Otro que está ganando a manos llenas mientras las y los iraníes son bombardeados sin misericordia es Valdímir Putin. No tengo pruebas pero tampoco dudas de que la familia de Putin se lleva algo de la venta de petróleo y recursos que está haciendo al mundo tras el ataque a Irán y el consecuente bloqueo de ese mercado. Además de lo que se le quede entre las uñas a los oligarcas rusos, esta guerra beneficia directamente al Kremlin, que ha atacado, no lo olvidemos, territorio ucraniano por el morro, y que amenaza a la Unión Europea y a la OTAN con la aquiescencia de Trump, para sorpresa de nadie.

Que no pase desapercibido

Antonio Ortiz es uno de mis autores favoritos hoy. Sus reflexiones sobre inteligencia artificial o sobre la evolución del uso de Internet son muy valiosas. En uno de sus últimos posts (“El influenciador influenciado”), habla de las espirales en las que han entrado muchos creadores de contenidos en Internet, lo que nos pone sobre la pista de varias cosas que van mal: la búsqueda de atención, el modelo de negocio, lo que quiere ver la gente (que es muy perverso y, cada vez, más) o la necesidad de venderse a ese público. “Si vas con la idea de ser un creador famoso, ya de por sí estás destinado a ser el influenciado”, concluye.

Repensémonos

Siempre he sido muy crítico con las ideas de que “tienes que salir de la zona de confort” o de que “hay que desaprender lo aprendido”. ¿Qué significa eso? Sin embargo, cada año que pasa estoy más seguro de que es sanísimo repensarse de vez en cuando. Y creo que como civilización es urgente que lo hagamos, sobre todo, después de este titular: “Científicos cuestionan el dogma del capitalismo: es posible ‘un alto grado de bienestar’ sin crecimiento económico” (Público), y de esta pieza: “El mito de que trabajar más nos hace más ricos” (El Diario). El capitalismo solo ha traído más bienestar a quien más tiene. Cambiémoslo.

Ya no nos dan miedo

Hasta hace poco, los desarrolladores de robots no los diseñaban con formas humanas porque eso nos generaba cierto recelo. En unos años eso ha cambiado por completo y ya nadie ve problemático tener humanoides a su lado. Solo hay que ver cómo “China entrena robots como alumnos en un aula: aprenden a preparar café y hacer tareas domésticas” (Euronews). El mecanismo es muy sencillo: los robots copian los movimientos que los humanos graban en una nube y, después, “los robots se colocan en entornos reales cuidadosamente diseñados, como salones y talleres industriales, donde practican acciones cotidianas”.

No caigamos en la trampa

Estoy de acuerdo con Sweet Carol en Bluesky: “No caigamos en esta trampa. No hay que quitar las cocinas: hay que recuperar el tiempo para cocinar. Sólo hay que seguir el rastro de a quién irían los dineros para saber quién promueve está mierda”. Esto lo dice también el gran Karlos Arguiñano: ¿de qué te sirven los títulos y los másteres si no sabes cocinar unas lentejas y una tortilla de patatas? No hay mejor resumen: debemos pasar tiempo en la cocina, sobre todo con nuestras hijas e hijos. Y eso implica, también, pasar por el mercado y comprar productos frescos que habrá que manipular. No hay excusas: solo tenemos que reordenar las prioridades.
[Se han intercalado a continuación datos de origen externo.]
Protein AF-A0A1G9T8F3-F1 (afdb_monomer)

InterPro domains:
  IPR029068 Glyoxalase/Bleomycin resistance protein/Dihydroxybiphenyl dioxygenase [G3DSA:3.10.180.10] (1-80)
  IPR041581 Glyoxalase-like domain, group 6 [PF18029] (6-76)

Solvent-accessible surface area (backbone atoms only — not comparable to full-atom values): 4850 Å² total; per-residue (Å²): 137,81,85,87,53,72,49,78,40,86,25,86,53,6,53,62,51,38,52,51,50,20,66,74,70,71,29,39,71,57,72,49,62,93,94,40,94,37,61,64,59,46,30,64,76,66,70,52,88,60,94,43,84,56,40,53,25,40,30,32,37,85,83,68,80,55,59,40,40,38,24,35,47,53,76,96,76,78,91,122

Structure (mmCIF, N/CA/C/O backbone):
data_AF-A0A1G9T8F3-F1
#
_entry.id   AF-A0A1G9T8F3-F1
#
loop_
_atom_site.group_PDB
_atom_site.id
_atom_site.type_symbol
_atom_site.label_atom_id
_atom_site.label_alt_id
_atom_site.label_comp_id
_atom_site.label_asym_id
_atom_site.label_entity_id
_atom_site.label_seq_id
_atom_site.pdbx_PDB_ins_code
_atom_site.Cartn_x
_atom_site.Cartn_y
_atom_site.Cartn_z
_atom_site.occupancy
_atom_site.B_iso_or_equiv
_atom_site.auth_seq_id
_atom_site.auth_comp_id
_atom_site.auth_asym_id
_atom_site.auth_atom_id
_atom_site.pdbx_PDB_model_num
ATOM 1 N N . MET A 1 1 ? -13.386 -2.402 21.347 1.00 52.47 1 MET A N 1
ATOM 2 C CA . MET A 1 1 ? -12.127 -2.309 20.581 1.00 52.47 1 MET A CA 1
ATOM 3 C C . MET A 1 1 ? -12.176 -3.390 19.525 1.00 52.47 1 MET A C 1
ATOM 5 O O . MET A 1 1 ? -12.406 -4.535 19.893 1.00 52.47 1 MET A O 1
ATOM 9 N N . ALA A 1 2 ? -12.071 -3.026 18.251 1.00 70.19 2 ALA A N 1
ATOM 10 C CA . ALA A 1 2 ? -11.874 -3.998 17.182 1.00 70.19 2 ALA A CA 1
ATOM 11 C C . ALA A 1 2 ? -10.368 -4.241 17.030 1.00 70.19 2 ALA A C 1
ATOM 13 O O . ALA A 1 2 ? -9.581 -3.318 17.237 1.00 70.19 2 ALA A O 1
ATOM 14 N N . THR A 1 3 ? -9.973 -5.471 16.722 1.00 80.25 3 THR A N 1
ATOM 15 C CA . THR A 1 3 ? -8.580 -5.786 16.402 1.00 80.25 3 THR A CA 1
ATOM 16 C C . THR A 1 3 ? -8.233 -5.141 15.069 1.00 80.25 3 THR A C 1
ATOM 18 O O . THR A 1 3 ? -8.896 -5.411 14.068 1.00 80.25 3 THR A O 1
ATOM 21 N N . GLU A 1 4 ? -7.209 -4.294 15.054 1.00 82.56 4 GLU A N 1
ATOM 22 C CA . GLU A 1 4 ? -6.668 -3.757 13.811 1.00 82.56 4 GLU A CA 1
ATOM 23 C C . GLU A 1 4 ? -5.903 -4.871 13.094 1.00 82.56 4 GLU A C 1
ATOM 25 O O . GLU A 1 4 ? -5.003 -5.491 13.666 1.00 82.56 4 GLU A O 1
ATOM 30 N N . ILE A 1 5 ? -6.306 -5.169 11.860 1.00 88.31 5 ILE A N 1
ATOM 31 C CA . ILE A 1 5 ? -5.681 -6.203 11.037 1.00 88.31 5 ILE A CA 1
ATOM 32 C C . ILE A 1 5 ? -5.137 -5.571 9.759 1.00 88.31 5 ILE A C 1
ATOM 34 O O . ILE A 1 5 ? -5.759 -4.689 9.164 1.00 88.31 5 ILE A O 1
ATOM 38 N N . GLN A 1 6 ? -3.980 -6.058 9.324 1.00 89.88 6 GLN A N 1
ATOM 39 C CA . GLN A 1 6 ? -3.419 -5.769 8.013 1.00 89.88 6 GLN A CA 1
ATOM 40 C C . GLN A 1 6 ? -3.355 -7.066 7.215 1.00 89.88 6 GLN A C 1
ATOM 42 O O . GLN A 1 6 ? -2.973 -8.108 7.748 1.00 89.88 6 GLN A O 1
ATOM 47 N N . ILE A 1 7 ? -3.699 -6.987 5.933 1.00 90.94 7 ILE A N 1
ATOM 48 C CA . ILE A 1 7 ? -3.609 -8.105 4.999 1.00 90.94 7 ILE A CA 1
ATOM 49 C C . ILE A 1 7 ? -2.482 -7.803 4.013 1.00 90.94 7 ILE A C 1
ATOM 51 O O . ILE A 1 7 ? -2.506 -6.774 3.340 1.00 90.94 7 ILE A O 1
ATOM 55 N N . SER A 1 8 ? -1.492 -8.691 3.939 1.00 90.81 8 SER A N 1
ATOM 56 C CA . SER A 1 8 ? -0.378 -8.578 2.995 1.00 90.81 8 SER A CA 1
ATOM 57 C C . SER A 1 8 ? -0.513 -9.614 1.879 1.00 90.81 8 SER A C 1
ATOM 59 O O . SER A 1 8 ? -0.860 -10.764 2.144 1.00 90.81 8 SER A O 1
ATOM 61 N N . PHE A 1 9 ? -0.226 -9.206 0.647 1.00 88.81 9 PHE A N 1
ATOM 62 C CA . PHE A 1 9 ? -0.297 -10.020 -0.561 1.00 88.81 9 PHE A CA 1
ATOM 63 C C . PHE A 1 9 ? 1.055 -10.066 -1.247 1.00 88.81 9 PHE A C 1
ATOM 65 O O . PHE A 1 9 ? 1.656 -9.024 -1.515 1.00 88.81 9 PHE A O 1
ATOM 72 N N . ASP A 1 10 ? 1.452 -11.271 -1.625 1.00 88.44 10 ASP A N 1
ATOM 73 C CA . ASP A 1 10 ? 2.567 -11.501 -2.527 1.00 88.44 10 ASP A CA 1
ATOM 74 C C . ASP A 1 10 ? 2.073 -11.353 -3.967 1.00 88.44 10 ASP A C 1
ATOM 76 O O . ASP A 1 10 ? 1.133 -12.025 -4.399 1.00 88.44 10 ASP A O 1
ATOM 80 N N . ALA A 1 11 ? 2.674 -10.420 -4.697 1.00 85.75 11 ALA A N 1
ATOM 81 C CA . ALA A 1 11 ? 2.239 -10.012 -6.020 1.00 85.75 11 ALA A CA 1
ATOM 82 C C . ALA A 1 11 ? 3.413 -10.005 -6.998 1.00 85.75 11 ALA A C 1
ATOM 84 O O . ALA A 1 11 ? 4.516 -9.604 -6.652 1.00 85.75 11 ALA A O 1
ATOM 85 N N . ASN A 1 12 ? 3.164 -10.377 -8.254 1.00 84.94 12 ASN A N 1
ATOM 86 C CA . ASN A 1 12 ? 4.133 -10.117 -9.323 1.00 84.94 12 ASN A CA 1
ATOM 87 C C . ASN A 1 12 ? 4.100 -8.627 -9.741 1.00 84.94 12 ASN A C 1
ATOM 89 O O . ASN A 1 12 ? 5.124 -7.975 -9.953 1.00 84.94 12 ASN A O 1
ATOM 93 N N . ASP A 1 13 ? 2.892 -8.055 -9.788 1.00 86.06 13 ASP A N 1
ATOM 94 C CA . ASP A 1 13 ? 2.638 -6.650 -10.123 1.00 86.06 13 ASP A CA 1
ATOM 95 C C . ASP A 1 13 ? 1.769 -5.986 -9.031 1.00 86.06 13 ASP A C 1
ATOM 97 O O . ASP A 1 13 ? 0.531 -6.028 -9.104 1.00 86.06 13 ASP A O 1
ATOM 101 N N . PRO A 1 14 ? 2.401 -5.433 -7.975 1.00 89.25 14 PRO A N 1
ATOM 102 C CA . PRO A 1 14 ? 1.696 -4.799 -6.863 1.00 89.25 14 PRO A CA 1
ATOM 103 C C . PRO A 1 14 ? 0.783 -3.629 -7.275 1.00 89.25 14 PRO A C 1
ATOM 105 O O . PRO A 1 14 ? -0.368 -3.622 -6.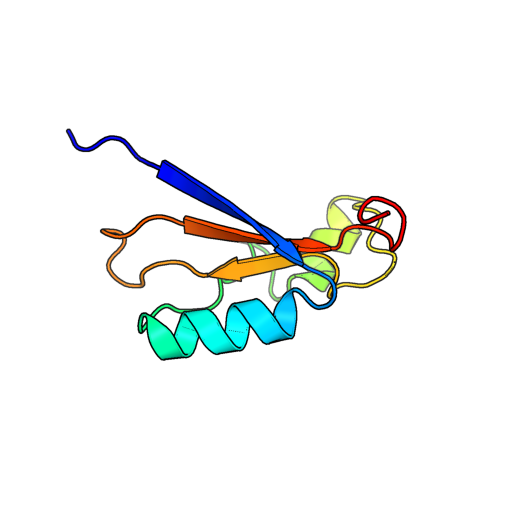825 1.00 89.25 14 PRO A O 1
ATOM 108 N N . PRO A 1 15 ? 1.191 -2.677 -8.145 1.00 87.94 15 PRO A N 1
ATOM 109 C CA . PRO A 1 15 ? 0.332 -1.563 -8.547 1.00 87.94 15 PRO A CA 1
ATOM 110 C C . PRO A 1 15 ? -0.946 -2.010 -9.257 1.00 87.94 15 PRO A C 1
ATOM 112 O O . PRO A 1 15 ? -2.020 -1.466 -8.981 1.00 87.94 15 PRO A O 1
ATOM 115 N N . LYS A 1 16 ? -0.874 -3.029 -10.129 1.00 90.06 16 LYS A N 1
ATOM 116 C CA . LYS A 1 16 ? -2.069 -3.562 -10.807 1.00 90.06 16 LYS A CA 1
ATOM 117 C C . LYS A 1 16 ? -3.057 -4.183 -9.828 1.00 90.06 16 LYS A C 1
ATOM 119 O O . LYS A 1 16 ? -4.255 -3.907 -9.917 1.00 90.06 16 LYS A O 1
ATOM 124 N N . LEU A 1 17 ? -2.573 -4.999 -8.890 1.00 91.25 17 LEU A N 1
ATOM 125 C CA . LEU A 1 17 ? -3.435 -5.607 -7.874 1.00 91.25 17 LEU A CA 1
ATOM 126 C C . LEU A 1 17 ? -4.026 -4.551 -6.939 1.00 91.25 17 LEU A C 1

Se acabó el Metaverso. O casi

Ni Second Life ni el Metaverso. Igual a la tercera va la vencida pero, de momento, ya hemos visto fracasar por dos veces ese espacio virtual en el que nos relacionaremos, veremos conciertos, mantendremos reuniones… Parece que al ser humano le va el contacto humano. Toda una novedad. “El cierre del metaverso de VR de Meta se producirá de forma escalonada, pero rápida, ya que se iniciará la próxima semana” (Trecebits). Sin embargo, “según Meta, esta reorganización estratégica no supone que decaiga el interés por la Realidad Virtual”. Será para justificar la inversión que hicieron algunas marcas en su producto.